Gustavo Falcão e Thiago Rocha
Advogados do Manucci Advogados
No primeiro dia de 2023, o novo governo editou o Decreto 11.374/2023, promovendo, com isso, alterações importantes e imediatas na legislação tributária brasileira.
Um dos destaques foi a revogação do Decreto 11.322/2022, que previa redução pela metade das alíquotas de PIS e Cofins incidentes sobre receitas financeiras auferidas pelas pessoas jurídicas sujeitas ao regime de apuração não cumulativa.
Em termos práticos, as alíquotas de PIS e Cofins sobre tais receitas financeiras, que por meio do Decreto 11.322/2022 estariam reduzidas para 0,33% e 2%, respectivamente, retornaram às alíquotas originais de 0,65% e 4%, ocasionando imediato aumento da carga tributária suportada pelos contribuintes.
Situação semelhante ocorreu com o Decreto 11.321/2022, também revogado, que em sua redação original previa desconto de 50% (cinquenta por cento) nas alíquotas do AFRMM – Adicional ao Frete para Renovação da Marinha Mercante, resultando na manutenção da alíquota de 8% na navegação de longo curso, de cabotagem, fluvial e lacustre para transporte de granéis sólidos e outras cargas nas regiões Norte e Nordeste, bem como da alíquota de 40% na navegação fluvial e lacustre para transporte de granéis líquidos nas regiões Norte e Nordeste.

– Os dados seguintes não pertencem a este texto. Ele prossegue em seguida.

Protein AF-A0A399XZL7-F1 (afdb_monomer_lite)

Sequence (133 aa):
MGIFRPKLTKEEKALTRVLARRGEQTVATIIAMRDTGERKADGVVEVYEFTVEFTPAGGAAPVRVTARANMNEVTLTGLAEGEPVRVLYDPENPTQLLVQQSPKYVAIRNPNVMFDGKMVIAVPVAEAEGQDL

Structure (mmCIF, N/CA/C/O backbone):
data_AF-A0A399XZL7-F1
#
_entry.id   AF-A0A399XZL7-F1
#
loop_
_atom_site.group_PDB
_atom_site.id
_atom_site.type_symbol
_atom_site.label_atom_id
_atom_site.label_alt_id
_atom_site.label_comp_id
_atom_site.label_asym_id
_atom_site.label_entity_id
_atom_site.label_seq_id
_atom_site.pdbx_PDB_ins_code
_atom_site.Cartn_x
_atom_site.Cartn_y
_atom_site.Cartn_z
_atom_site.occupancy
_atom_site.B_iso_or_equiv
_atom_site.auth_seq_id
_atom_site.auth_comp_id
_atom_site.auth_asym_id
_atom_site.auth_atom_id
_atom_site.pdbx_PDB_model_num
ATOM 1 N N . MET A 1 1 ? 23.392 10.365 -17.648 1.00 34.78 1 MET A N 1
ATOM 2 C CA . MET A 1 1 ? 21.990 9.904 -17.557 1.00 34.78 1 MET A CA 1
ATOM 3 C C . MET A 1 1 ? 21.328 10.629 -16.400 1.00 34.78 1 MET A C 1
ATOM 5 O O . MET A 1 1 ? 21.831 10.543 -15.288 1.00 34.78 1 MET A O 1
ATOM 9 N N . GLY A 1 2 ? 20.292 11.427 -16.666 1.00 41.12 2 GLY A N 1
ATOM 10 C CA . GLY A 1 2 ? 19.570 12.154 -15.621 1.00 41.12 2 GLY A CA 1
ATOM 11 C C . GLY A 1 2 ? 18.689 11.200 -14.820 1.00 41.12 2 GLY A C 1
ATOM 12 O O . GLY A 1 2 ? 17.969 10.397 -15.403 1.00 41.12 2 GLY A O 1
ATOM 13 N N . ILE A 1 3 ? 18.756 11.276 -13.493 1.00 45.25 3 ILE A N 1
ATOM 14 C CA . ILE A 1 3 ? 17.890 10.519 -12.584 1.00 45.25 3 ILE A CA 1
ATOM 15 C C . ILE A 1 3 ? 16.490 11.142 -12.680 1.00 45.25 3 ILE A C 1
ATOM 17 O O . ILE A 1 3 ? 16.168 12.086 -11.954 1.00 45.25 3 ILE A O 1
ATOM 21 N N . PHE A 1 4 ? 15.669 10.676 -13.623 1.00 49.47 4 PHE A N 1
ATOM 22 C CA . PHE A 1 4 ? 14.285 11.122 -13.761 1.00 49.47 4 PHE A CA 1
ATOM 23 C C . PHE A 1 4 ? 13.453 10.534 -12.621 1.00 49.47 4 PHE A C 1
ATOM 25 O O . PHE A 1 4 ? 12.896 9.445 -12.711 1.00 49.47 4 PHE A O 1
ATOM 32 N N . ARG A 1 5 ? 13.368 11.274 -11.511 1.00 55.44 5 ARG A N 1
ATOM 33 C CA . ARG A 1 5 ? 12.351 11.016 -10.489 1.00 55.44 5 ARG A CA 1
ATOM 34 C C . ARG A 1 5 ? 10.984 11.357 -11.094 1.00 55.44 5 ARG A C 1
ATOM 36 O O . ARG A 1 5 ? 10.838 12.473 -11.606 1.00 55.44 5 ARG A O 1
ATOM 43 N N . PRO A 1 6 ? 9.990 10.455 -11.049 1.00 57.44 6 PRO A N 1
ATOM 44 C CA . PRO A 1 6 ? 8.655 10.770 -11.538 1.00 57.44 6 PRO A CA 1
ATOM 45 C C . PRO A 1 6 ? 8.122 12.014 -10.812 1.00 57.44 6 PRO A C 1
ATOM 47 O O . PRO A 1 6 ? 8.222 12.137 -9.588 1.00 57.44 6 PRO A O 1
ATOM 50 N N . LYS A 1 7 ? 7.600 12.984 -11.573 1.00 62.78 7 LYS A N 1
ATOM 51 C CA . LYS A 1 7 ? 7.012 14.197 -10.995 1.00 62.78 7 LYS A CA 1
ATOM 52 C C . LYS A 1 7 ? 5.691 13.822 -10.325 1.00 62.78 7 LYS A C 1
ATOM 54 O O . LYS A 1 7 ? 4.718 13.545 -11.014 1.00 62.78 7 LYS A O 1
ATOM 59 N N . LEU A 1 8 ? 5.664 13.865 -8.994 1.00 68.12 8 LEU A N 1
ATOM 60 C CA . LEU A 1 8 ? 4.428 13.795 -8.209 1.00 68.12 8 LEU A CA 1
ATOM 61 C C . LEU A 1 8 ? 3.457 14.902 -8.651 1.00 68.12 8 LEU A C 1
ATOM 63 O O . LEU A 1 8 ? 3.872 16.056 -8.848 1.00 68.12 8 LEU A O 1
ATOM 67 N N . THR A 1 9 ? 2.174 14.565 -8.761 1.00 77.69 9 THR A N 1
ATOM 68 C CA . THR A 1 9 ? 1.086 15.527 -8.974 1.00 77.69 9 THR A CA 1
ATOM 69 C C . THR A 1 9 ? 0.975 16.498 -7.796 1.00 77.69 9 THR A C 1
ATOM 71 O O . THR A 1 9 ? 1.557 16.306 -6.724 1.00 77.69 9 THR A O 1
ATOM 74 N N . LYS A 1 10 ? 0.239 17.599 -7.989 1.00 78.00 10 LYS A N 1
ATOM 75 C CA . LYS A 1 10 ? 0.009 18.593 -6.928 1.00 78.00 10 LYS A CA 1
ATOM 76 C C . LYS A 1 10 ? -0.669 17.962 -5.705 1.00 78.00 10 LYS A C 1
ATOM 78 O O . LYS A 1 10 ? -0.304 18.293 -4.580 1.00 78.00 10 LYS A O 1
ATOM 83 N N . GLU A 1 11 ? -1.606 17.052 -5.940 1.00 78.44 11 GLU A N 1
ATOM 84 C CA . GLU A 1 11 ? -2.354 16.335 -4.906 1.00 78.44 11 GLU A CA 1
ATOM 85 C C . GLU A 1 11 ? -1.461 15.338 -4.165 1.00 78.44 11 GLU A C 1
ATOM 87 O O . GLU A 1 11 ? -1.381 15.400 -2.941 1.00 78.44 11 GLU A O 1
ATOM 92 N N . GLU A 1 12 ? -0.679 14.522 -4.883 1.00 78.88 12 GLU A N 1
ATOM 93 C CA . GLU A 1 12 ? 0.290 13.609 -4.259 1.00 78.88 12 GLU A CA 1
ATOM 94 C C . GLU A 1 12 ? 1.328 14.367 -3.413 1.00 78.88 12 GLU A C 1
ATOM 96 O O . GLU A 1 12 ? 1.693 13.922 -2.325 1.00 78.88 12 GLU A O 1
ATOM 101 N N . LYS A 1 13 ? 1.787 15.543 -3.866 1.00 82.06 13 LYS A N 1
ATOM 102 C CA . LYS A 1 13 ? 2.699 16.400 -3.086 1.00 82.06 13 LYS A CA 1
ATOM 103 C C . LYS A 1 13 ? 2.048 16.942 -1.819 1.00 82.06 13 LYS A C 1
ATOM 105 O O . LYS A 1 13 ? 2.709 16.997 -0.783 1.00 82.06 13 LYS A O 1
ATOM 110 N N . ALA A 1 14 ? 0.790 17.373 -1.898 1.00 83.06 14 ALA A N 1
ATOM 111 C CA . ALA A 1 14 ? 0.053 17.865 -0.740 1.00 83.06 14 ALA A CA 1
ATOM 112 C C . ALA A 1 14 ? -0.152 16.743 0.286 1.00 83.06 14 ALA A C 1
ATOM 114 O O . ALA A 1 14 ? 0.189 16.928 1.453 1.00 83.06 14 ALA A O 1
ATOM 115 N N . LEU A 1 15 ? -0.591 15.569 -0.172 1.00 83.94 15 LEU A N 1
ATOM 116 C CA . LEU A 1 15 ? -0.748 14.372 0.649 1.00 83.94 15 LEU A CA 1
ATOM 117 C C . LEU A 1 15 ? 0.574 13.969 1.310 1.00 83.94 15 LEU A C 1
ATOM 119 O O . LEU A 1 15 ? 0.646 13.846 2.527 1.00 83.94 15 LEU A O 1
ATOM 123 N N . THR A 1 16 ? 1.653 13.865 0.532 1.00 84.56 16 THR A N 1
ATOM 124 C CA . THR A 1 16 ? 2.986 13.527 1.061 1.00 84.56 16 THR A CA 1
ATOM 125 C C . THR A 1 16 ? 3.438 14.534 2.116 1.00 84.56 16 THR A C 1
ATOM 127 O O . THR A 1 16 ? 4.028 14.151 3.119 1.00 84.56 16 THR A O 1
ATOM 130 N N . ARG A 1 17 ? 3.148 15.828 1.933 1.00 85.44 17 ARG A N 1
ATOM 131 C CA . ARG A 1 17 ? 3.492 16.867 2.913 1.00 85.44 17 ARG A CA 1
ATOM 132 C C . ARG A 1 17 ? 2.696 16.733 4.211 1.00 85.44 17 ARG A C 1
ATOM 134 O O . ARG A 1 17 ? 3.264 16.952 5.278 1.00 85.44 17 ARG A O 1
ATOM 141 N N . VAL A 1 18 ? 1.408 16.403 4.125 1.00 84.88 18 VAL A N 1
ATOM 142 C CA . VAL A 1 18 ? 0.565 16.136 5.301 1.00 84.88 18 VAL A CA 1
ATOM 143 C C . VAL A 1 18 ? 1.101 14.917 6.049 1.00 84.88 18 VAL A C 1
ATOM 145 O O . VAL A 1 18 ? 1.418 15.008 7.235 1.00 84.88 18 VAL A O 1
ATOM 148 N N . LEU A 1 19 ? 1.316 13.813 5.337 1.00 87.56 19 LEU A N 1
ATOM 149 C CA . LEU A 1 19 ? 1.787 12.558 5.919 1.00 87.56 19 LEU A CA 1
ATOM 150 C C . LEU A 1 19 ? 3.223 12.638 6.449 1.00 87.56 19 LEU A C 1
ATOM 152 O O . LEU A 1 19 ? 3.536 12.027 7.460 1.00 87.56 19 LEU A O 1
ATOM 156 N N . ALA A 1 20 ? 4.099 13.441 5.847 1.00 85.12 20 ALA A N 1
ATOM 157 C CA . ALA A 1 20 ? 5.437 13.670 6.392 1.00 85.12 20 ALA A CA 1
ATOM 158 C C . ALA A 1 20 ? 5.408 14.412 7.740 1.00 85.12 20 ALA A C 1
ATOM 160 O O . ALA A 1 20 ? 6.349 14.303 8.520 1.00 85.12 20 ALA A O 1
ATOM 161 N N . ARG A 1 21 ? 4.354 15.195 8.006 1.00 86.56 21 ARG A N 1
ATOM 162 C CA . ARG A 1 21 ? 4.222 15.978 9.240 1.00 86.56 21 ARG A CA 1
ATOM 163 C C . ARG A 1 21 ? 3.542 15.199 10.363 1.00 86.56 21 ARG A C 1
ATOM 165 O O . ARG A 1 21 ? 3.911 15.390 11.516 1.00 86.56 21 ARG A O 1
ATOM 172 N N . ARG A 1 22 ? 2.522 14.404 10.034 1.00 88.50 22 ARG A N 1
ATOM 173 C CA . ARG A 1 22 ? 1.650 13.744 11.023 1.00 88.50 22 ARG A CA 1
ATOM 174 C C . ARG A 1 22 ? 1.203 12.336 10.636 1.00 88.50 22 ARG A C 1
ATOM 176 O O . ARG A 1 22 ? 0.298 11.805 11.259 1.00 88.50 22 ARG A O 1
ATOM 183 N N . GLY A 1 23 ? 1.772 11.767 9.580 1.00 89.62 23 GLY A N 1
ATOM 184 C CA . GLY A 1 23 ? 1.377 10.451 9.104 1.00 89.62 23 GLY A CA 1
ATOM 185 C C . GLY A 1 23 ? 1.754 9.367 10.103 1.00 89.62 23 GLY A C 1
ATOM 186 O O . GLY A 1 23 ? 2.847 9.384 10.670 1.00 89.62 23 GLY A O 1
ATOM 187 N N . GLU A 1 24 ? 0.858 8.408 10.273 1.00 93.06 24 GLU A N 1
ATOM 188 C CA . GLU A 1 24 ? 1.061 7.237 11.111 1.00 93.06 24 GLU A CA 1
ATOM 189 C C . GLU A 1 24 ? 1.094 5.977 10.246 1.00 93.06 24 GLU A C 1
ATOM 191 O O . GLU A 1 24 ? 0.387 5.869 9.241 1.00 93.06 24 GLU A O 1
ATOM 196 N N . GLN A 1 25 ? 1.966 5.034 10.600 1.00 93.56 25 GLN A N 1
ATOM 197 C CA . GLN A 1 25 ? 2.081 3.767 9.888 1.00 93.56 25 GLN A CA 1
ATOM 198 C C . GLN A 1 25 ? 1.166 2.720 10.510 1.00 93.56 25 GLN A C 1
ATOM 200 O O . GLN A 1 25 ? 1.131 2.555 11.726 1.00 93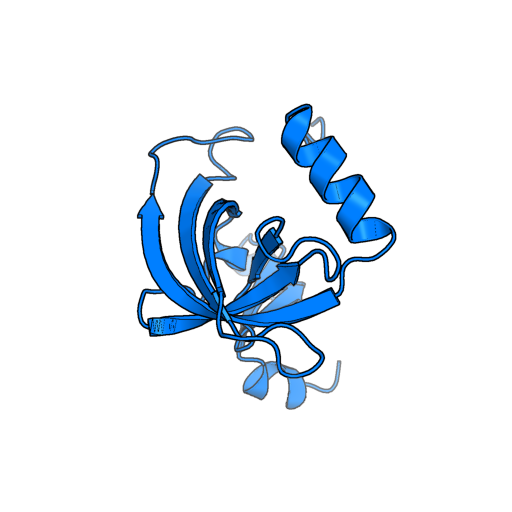.56 25 GLN A O 1
ATOM 205 N N . THR A 1 26 ? 0.472 1.967 9.665 1.00 94.50 26 THR A N 1
ATOM 206 C CA . THR A 1 26 ? -0.310 0.801 10.083 1.00 94.50 26 THR A CA 1
ATOM 207 C C . THR A 1 26 ? -0.286 -0.281 9.005 1.00 94.50 26 THR A C 1
ATOM 209 O O . THR A 1 26 ? 0.212 -0.072 7.893 1.00 94.50 26 THR A O 1
ATOM 212 N N . VAL A 1 27 ? -0.795 -1.461 9.348 1.00 95.56 27 VAL A N 1
ATOM 213 C CA . VAL A 1 27 ? -0.988 -2.567 8.411 1.00 95.56 27 VAL A CA 1
ATOM 214 C C . VAL A 1 27 ? -2.452 -2.594 7.996 1.00 95.56 27 VAL A C 1
ATOM 216 O O . VAL A 1 27 ? -3.348 -2.684 8.833 1.00 95.56 27 VAL A O 1
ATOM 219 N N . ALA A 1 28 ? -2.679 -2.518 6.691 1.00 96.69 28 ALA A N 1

Ocorre que, não obstante haver a possibilidade de revogação ou redução de benefícios por meio de ato do Poder Executivo, o Decreto 11.374/2023 prevê o início da sua vigência na data de publicação no Diário Oficial, ocorrida em 2 de janeiro de 2023, de forma que os contribuintes foram surpreendidos com o repentino restabelecimento de alíquotas.
Contudo, o artigo 150, inciso III, alíneas b e c da Constituição Federal garante que a instituição ou a majoração de tributos depende da observância dos princípios constitucionais da anterioridade nonagesimal e/ou da anterioridade geral, de forma que a nova espécie tributária não seja exigida antes de decorridos 90 (noventa) dias da data em que haja sido publicada a respectiva alteração, e nem no mesmo exercício financeiro desta, a depender do caso.
Sobre o assunto, importante mencionar que o Supremo Tribunal Federal possui entendimento favorável à aplicação do princípio da anterioridade quando há restabelecimento de alíquotas, como aquela promovida por meio do Decreto 11.374/2023, definindo tais situações como “majoração indireta da carga tributária”, como se verifica no recente julgamento da ADI 7.181 e em diversos precedentes que tratam sobre o tema (vide RE 1.272/485/SC; RE 1.343.737/SP; RE 1.152.944/RS, bem como Tema 1.108 da Repercussão Geral, ainda pendente de julgamento).
Vale lembrar que o restabelecimento de alíquotas determinada pelo Decreto 11.374/2023 produz efeitos imediatos, sujeitando todos os contribuintes ao recolhimento dos tributos considerando as novas alíquotas previstas, de forma que a judicialização da questão é necessária para garantia dos princípios constitucionais da anterioridade, bem como da não surpresa.
Diante disso, entendemos que são grandes as chances de êxito dos contribuintes em caso de eventual propositura de ação judicial visando ao afastamento da cobrança imediata das novas alíquotas de PIS e Cofins incidentes sobre as receitas financeiras, bem como do AFRMM, de forma que essas sejam majoradas apenas após decorridos, no mínimo, 90 (noventa) dias da publicação do Decreto 11.374/2023 no Diário Oficial.